§ THE TASK
The stretch wanted below opens at the line containing "ATOM 101 O O . GLY" and closes at the line containing "ATOM 113 C C". Please return it exactly, with no other lines.

§ DATA

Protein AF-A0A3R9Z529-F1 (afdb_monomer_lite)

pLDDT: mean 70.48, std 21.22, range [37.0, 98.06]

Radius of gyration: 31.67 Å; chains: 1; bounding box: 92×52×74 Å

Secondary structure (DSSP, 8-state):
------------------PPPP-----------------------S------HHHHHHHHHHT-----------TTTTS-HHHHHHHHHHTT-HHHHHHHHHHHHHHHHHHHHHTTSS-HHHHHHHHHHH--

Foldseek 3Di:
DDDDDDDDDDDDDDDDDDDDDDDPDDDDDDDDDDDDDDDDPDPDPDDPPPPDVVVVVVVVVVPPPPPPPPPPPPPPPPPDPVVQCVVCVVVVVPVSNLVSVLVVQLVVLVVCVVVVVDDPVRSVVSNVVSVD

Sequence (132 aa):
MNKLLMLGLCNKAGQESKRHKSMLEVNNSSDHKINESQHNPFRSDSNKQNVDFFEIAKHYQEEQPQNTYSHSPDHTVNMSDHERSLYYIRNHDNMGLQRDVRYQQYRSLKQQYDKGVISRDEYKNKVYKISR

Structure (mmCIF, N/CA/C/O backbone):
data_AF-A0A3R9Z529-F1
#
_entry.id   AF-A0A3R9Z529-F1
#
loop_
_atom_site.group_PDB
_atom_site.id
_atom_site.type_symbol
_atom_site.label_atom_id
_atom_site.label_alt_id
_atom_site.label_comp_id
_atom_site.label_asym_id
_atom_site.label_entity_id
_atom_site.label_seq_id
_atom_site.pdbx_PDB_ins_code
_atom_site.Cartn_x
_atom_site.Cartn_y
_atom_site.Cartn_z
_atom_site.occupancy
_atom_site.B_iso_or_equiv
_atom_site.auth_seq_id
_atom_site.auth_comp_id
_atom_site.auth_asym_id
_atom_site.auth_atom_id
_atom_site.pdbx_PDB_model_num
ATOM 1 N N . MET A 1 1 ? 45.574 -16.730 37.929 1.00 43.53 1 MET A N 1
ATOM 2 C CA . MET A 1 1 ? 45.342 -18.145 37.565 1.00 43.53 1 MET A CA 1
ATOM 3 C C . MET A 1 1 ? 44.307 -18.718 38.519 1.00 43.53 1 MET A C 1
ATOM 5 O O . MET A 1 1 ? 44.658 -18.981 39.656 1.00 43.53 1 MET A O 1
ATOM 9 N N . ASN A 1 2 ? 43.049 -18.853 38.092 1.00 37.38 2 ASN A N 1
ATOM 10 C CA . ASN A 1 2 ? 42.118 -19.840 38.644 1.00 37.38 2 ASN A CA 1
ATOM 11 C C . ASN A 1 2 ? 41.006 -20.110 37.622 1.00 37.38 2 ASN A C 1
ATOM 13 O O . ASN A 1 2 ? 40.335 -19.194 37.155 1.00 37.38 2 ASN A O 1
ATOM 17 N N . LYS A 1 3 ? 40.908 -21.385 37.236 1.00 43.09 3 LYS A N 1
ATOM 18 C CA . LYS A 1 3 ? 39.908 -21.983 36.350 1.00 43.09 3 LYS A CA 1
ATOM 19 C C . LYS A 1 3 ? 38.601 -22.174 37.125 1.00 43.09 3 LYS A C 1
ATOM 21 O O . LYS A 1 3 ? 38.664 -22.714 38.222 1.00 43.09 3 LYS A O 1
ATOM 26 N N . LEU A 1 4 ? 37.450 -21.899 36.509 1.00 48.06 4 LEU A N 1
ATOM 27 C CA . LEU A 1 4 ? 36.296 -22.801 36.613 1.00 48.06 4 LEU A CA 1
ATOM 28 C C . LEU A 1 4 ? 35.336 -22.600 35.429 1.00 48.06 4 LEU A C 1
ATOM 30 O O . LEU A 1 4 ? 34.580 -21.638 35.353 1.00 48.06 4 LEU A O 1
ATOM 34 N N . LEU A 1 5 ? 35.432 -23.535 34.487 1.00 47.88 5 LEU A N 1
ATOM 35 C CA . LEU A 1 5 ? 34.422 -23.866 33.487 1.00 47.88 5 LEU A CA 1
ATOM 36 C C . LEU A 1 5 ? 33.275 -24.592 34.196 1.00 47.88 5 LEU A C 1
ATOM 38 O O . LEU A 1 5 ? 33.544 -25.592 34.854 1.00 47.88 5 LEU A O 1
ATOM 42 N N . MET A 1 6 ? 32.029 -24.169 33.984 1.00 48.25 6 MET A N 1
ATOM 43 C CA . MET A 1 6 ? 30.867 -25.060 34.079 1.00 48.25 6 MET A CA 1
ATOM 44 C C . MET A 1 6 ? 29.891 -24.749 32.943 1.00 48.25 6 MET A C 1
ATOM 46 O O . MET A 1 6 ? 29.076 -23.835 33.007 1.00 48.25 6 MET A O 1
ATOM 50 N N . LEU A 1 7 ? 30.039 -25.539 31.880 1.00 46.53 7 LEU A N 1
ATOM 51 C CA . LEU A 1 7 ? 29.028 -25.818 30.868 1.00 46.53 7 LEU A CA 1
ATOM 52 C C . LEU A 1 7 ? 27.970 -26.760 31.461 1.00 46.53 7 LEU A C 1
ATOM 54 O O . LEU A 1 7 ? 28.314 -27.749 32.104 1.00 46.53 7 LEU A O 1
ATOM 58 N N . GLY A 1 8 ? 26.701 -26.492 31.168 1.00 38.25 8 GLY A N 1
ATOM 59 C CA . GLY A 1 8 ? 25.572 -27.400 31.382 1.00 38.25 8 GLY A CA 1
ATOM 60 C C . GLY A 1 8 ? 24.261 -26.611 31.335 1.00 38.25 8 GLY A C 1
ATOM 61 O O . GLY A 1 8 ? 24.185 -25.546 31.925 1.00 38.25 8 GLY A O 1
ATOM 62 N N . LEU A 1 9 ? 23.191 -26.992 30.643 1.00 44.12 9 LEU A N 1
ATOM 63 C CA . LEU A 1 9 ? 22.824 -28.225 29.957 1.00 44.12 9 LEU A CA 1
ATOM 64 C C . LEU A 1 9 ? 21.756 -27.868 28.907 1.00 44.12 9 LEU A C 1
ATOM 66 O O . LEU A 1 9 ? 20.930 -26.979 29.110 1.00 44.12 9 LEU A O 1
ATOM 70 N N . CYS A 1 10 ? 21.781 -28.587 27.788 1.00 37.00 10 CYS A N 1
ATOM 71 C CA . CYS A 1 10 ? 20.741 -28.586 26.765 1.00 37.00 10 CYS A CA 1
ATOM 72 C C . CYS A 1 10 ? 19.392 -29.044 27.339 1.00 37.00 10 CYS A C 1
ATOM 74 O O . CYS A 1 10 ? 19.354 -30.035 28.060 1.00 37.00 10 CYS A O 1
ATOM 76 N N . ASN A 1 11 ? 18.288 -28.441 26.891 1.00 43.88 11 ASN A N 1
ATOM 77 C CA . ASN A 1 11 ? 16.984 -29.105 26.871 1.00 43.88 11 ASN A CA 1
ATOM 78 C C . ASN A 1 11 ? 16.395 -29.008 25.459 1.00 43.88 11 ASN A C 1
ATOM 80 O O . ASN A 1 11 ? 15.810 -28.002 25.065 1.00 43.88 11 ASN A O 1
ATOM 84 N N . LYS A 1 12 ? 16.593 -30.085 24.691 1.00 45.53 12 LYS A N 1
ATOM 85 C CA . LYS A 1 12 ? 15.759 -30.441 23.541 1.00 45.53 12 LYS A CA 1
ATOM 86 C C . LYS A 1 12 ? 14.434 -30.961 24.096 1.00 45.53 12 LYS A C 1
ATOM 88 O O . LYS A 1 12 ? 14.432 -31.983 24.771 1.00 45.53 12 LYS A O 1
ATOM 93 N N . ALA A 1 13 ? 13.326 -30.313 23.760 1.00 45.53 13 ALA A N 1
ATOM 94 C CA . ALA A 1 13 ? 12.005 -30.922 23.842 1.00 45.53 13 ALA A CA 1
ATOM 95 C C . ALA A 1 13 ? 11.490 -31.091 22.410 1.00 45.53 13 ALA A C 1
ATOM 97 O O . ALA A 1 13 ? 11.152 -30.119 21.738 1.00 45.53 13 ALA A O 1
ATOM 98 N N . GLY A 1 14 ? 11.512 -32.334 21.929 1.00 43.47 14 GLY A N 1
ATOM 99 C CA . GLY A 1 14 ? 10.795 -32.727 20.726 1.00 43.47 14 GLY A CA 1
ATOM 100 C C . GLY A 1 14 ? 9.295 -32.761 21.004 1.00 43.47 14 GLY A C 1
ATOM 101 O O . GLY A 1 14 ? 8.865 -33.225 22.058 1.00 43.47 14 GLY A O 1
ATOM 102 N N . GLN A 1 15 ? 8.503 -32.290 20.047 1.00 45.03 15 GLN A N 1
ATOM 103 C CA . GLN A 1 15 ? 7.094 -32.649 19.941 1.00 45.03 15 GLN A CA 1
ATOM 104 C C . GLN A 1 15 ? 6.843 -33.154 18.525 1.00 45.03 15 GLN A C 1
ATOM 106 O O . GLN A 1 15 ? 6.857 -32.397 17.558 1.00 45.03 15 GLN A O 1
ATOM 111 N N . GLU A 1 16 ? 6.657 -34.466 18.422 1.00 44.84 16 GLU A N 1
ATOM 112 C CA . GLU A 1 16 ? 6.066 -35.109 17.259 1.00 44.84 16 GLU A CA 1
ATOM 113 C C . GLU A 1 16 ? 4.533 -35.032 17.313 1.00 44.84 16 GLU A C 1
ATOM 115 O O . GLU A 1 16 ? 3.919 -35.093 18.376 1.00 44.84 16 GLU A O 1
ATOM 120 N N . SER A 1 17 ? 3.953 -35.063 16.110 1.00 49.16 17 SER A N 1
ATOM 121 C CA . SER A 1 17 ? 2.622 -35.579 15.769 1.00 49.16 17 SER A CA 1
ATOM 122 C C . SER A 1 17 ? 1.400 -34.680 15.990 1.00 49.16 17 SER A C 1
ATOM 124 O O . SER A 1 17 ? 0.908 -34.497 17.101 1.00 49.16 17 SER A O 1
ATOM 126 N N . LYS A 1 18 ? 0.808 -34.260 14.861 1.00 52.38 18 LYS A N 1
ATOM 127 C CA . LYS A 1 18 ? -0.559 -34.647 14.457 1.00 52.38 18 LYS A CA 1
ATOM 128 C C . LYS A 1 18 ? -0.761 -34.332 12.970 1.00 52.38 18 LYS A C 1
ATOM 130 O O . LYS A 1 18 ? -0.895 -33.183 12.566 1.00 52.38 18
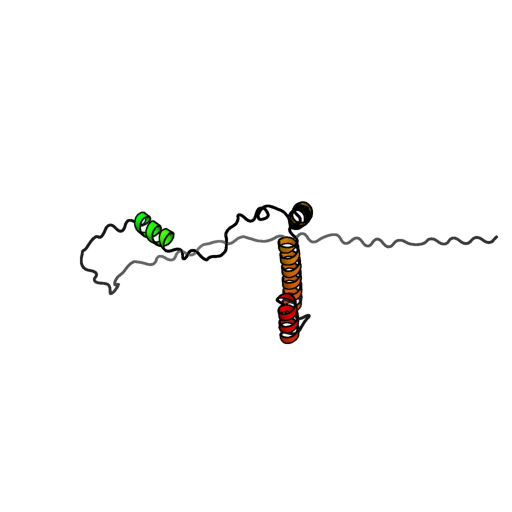 LYS A O 1
ATOM 135 N N . ARG A 1 19 ? -0.762 -35.371 12.128 1.00 55.97 19 ARG A N 1
ATOM 136 C CA . ARG A 1 19 ? -1.204 -35.263 10.729 1.00 55.97 19 ARG A CA 1
ATOM 137 C C . ARG A 1 19 ? -2.720 -35.061 10.724 1.00 55.97 19 ARG A C 1
ATOM 139 O O . ARG A 1 19 ? -3.449 -35.919 11.215 1.00 55.97 19 ARG A O 1
ATOM 146 N N . HIS A 1 20 ? -3.190 -33.952 10.169 1.00 56.78 20 HIS A N 1
ATOM 147 C CA . HIS A 1 20 ? -4.615 -33.712 9.961 1.00 56.78 20 HIS A CA 1
ATOM 148 C C . HIS A 1 20 ? -5.084 -34.515 8.736 1.00 56.78 20 HIS A C 1
ATOM 150 O O . HIS A 1 20 ? -4.608 -34.290 7.626 1.00 56.78 20 HIS A O 1
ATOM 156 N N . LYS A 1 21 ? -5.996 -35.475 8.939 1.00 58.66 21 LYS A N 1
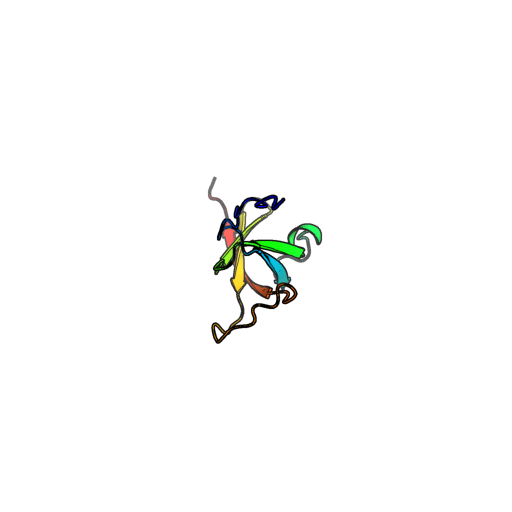Protein AF-A0A246RSG8-F1 (afdb_monomer_lite)

Structure (mmCIF, N/CA/C/O backbone):
data_AF-A0A246RSG8-F1
#
_entry.id   AF-A0A246RSG8-F1
#
loop_
_atom_site.group_PDB
_atom_site.id
_atom_site.type_symbol
_atom_site.label_atom_id
_atom_site.label_alt_id
_atom_site.label_comp_id
_atom_site.label_asym_id
_atom_site.label_entity_id
_atom_site.label_seq_id
_atom_site.pdbx_PDB_ins_code
_atom_site.Cartn_x
_atom_site.Cartn_y
_atom_site.Cartn_z
_atom_site.occupancy
_atom_site.B_iso_or_equiv
_atom_site.auth_seq_id
_atom_site.auth_comp_id
_atom_site.auth_asym_id
_atom_site.auth_atom_id
_atom_site.pdbx_PDB_model_num
ATOM 1 N N . MET A 1 1 ? 22.315 25.945 -39.291 1.00 38.03 1 MET A N 1
ATOM 2 C CA . MET A 1 1 ? 22.839 26.459 -38.008 1.00 38.03 1 MET A CA 1
ATOM 3 C C . MET A 1 1 ? 22.251 25.611 -36.898 1.00 38.03 1 MET A C 1
ATOM 5 O O . MET A 1 1 ? 21.041 25.617 -36.715 1.00 38.03 1 MET A O 1
ATOM 9 N N . SER A 1 2 ? 23.095 24.785 -36.279 1.00 40.34 2 SER A N 1
ATOM 10 C CA . SER A 1 2 ? 22.717 23.801 -35.264 1.00 40.34 2 SER A CA 1
ATOM 11 C C . SER A 1 2 ? 22.138 24.466 -34.024 1.00 40.34 2 SER A C 1
ATOM 13 O O . SER A 1 2 ? 22.799 25.278 -33.386 1.00 40.34 2 SER A O 1
ATOM 15 N N . SER A 1 3 ? 20.926 24.066 -33.659 1.00 39.22 3 SER A N 1
ATOM 16 C CA . SER A 1 3 ? 20.412 24.235 -32.306 1.00 39.22 3 SER A CA 1
ATOM 17 C C . SER A 1 3 ? 20.870 23.019 -31.496 1.00 39.22 3 SER A C 1
ATOM 19 O O . SER A 1 3 ? 20.428 21.913 -31.814 1.00 39.22 3 SER A O 1
ATOM 21 N N . PRO A 1 4 ? 21.718 23.149 -30.462 1.00 52.09 4 PRO A N 1
ATOM 22 C CA . PRO A 1 4 ? 21.901 22.057 -29.523 1.00 52.09 4 PRO A CA 1
ATOM 23 C C . PRO A 1 4 ? 20.651 22.022 -28.641 1.00 52.09 4 PRO A C 1
ATOM 25 O O . PRO A 1 4 ? 20.451 22.871 -27.772 1.00 52.09 4 PRO A O 1
ATOM 28 N N . ARG A 1 5 ? 19.748 21.073 -28.901 1.00 51.50 5 ARG A N 1
ATOM 29 C CA . ARG A 1 5 ? 18.712 20.744 -27.921 1.00 51.50 5 ARG A CA 1
ATOM 30 C C . ARG A 1 5 ? 19.431 20.174 -26.700 1.00 51.50 5 ARG A C 1
ATOM 32 O O . ARG A 1 5 ? 20.171 19.205 -26.817 1.00 51.50 5 ARG A O 1
ATOM 39 N N . ARG A 1 6 ? 19.261 20.868 -25.571 1.00 53.03 6 ARG A N 1
ATOM 40 C CA . ARG A 1 6 ? 19.746 20.526 -24.230 1.00 53.03 6 ARG A CA 1
ATOM 41 C C . ARG A 1 6 ? 19.775 19.011 -24.010 1.00 53.03 6 ARG A C 1
ATOM 43 O O . ARG A 1 6 ? 18.723 18.381 -24.005 1.00 53.03 6 ARG A O 1
ATOM 50 N N . PHE A 1 7 ? 20.956 18.463 -23.736 1.00 47.03 7 PHE A N 1
ATOM 51 C CA . PHE A 1 7 ? 21.060 17.222 -22.978 1.00 47.03 7 PHE A CA 1
ATOM 52 C C . PHE A 1 7 ? 20.647 17.538 -21.541 1.00 47.03 7 PHE A C 1
ATOM 54 O O . PHE A 1 7 ? 21.447 17.975 -20.718 1.00 47.03 7 PHE A O 1
ATOM 61 N N . SER A 1 8 ? 19.359 17.396 -21.270 1.00 51.47 8 SER A N 1
ATOM 62 C CA . SER A 1 8 ? 18.835 17.265 -19.916 1.00 51.47 8 SER A CA 1
ATOM 63 C C . SER A 1 8 ? 18.251 15.866 -19.803 1.00 51.47 8 SER A C 1
ATOM 65 O O . SER A 1 8 ? 17.054 15.716 -19.607 1.00 51.47 8 SER A O 1
ATOM 67 N N . ASP A 1 9 ? 19.093 14.849 -19.998 1.00 54.22 9 ASP A N 1
ATOM 68 C CA . ASP A 1 9 ? 18.734 13.484 -19.630 1.00 54.22 9 ASP A CA 1
ATOM 69 C C . ASP A 1 9 ? 19.179 13.274 -18.183 1.00 54.22 9 ASP A C 1
ATOM 71 O O . ASP A 1 9 ? 20.330 12.962 -17.868 1.00 54.22 9 ASP A O 1
ATOM 75 N N . VAL A 1 10 ? 18.274 13.631 -17.280 1.00 54.41 10 VAL A N 1
ATOM 76 C CA . VAL A 1 10 ? 18.366 13.276 -15.873 1.00 54.41 10 VAL A CA 1
ATOM 77 C C . VAL A 1 10 ? 18.177 11.763 -15.816 1.00 54.41 10 VAL A C 1
ATOM 79 O O . VAL A 1 10 ? 17.083 11.279 -16.072 1.00 54.41 10 VAL A O 1
ATOM 82 N N . ARG A 1 11 ? 19.223 11.010 -15.464 1.00 61.12 11 ARG A N 1
ATOM 83 C CA . ARG A 1 11 ? 19.092 9.606 -15.041 1.00 61.12 11 ARG A CA 1
ATOM 84 C C . ARG A 1 11 ? 18.388 9.536 -13.679 1.00 61.12 11 ARG A C 1
ATOM 86 O O . ARG A 1 11 ? 19.029 9.261 -12.666 1.00 61.12 11 ARG A O 1
ATOM 93 N N . GLY A 1 12 ? 17.105 9.863 -13.630 1.00 54.00 12 GLY A N 1
ATOM 94 C CA . GLY A 1 12 ? 16.326 9.914 -12.397 1.00 54.00 12 GLY A CA 1
ATOM 95 C C . GLY A 1 12 ? 14.849 9.746 -12.709 1.00 54.00 12 GLY A C 1
ATOM 96 O O . GLY A 1 12 ? 14.331 10.462 -13.557 1.00 54.00 12 GLY A O 1
ATOM 97 N N . ASP A 1 13 ? 14.224 8.796 -12.015 1.00 62.53 13 ASP A N 1
ATOM 98 C CA . ASP A 1 13 ? 12.841 8.333 -12.175 1.00 62.53 13 ASP A CA 1
ATOM 99 C C . ASP A 1 13 ? 12.588 7.387 -13.354 1.00 62.53 13 ASP A C 1
ATOM 101 O O . ASP A 1 13 ? 11.611 7.524 -14.085 1.00 62.53 13 ASP A O 1
ATOM 105 N N . ASP A 1 14 ? 13.408 6.338 -13.475 1.00 78.44 14 ASP A N 1
ATOM 106 C CA . ASP A 1 14 ? 12.859 5.095 -14.021 1.00 78.44 14 ASP A CA 1
ATOM 107 C C . ASP A 1 14 ? 11.736 4.656 -13.068 1.00 78.44 14 ASP A C 1
ATOM 109 O O . ASP A 1 14 ? 11.957 4.447 -11.872 1.00 78.44 14 ASP A O 1
ATOM 113 N N . HIS A 1 15 ? 10.503 4.662 -13.554 1.00 80.69 15 HIS A N 1
ATOM 114 C CA . HIS A 1 15 ? 9.301 4.311 -12.810 1.00 80.69 15 HIS A CA 1
ATOM 115 C C . HIS A 1 15 ? 8.625 3.174 -13.570 1.00 80.69 15 HIS A C 1
ATOM 117 O O . HIS A 1 15 ? 8.515 3.231 -14.791 1.00 80.69 15 HIS A O 1
ATOM 123 N N . PHE A 1 16 ? 8.131 2.170 -12.851 1.00 84.69 16 PHE A N 1
ATOM 124 C CA . PHE A 1 16 ? 7.393 1.058 -13.445 1.00 84.69 16 PHE A CA 1
ATOM 125 C C . PHE A 1 16 ? 5.955 1.030 -12.937 1.00 84.69 16 PHE A C 1
ATOM 127 O O . PHE A 1 16 ? 5.649 1.487 -11.826 1.00 84.69 16 PHE A O 1
ATOM 134 N N . ASP A 1 17 ? 5.072 0.460 -13.749 1.00 88.69 17 ASP A N 1
ATOM 135 C CA . ASP A 1 17 ? 3.697 0.208 -13.350 1.00 88.69 17 ASP A CA 1
ATOM 136 C C . ASP A 1 17 ? 3.624 -0.980 -12.395 1.00 88.69 17 ASP A C 1
ATOM 138 O O . ASP A 1 17 ? 4.251 -2.017 -12.590 1.00 88.69 17 ASP A O 1
ATOM 142 N N . VAL A 1 18 ? 2.847 -0.823 -11.334 1.00 89.88 18 VAL A N 1
ATOM 143 C CA . VAL A 1 18 ? 2.720 -1.763 -10.225 1.00 89.88 18 VAL A CA 1
ATOM 144 C C . VAL A 1 18 ? 1.302 -2.279 -10.147 1.00 89.88 18 VAL A C 1
ATOM 146 O O . VAL A 1 18 ? 0.349 -1.496 -10.137 1.00 89.88 18 VAL A O 1
ATOM 149 N N . LEU A 1 19 ? 1.178 -3.589 -9.951 1.00 92.38 19 LEU A N 1
ATOM 150 C CA . LEU A 1 19 ? -0.060 -4.227 -9.534 1.00 92.38 19 LEU A CA 1
ATOM 151 C C . LEU A 1 19 ? 0.092 -4.870 -8.147 1.00 92.38 19 LEU A C 1
ATOM 153 O O . LEU A 1 19 ? 0.943 -5.733 -7.940 1.00 92.38 19 LEU A O 1
ATOM 157 N N . LEU A 1 20 ? -0.756 -4.469 -7.198 1.00 94.62 20 LEU A N 1
ATOM 158 C CA . LEU A 1 20 ? -0.835 -5.057 -5.861 1.00 94.62 20 LEU A CA 1
ATOM 159 C C . LEU A 1 20 ? -1.846 -6.212 -5.837 1.00 94.62 20 LEU A C 1
ATOM 161 O O . LEU A 1 20 ? -3.065 -6.008 -5.923 1.00 94.62 20 LEU A O 1
ATOM 165 N N . GLU A 1 21 ? -1.334 -7.424 -5.666 1.00 93.81 21 GLU A N 1
ATOM 166 C CA . GLU A 1 21 ? -2.108 -8.664 -5.635 1.00 93.81 21 GLU A CA 1
ATOM 167 C C . GLU A 1 21 ? -2.335 -9.147 -4.192 1.00 93.81 21 GLU A C 1
ATOM 169 O O . GLU A 1 21 ? -1.465 -9.032 -3.326 1.00 93.81 21 GLU A O 1
ATOM 174 N N . GLY A 1 22 ? -3.523 -9.696 -3.919 1.00 94.38 22 GLY A N 1
ATOM 175 C CA . GLY A 1 22 ? -3.917 -10.162 -2.586 1.00 94.38 22 GLY A CA 1
ATOM 176 C C . GLY A 1 22 ? -4.375 -9.033 -1.657 1.00 94.38 22 GLY A C 1
ATOM 177 O O . GLY A 1 22 ? -4.993 -8.055 -2.096 1.00 94.38 22 GLY A O 1
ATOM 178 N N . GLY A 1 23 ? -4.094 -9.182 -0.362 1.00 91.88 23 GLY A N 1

§ RESPONSE AREA
ATOM 101 O O . GLY A 1 14 ? 8.865 -33.225 22.058 1.00 43.47 14 GLY A O 1
ATOM 102 N N . GLN A 1 15 ? 8.503 -32.290 20.047 1.00 45.03 15 GLN A N 1
ATOM 103 C CA . GLN A 1 15 ? 7.094 -32.649 19.941 1.00 45.03 15 GLN A CA 1
ATOM 104 C C . GLN A 1 15 ? 6.843 -33.154 18.525 1.00 45.03 15 GLN A C 1
ATOM 106 O O . GLN A 1 15 ? 6.857 -32.397 17.558 1.00 45.03 15 GLN A O 1
ATOM 111 N N . GLU A 1 16 ? 6.657 -34.466 18.422 1.00 44.84 16 GLU A N 1
ATOM 112 C CA . GLU A 1 16 ? 6.066 -35.109 17.259 1.00 44.84 16 GLU A CA 1
ATOM 113 C C . GLU A 1 16 ? 4.533 -35.032 17.313 1.00 44.84 16 GLU A C 1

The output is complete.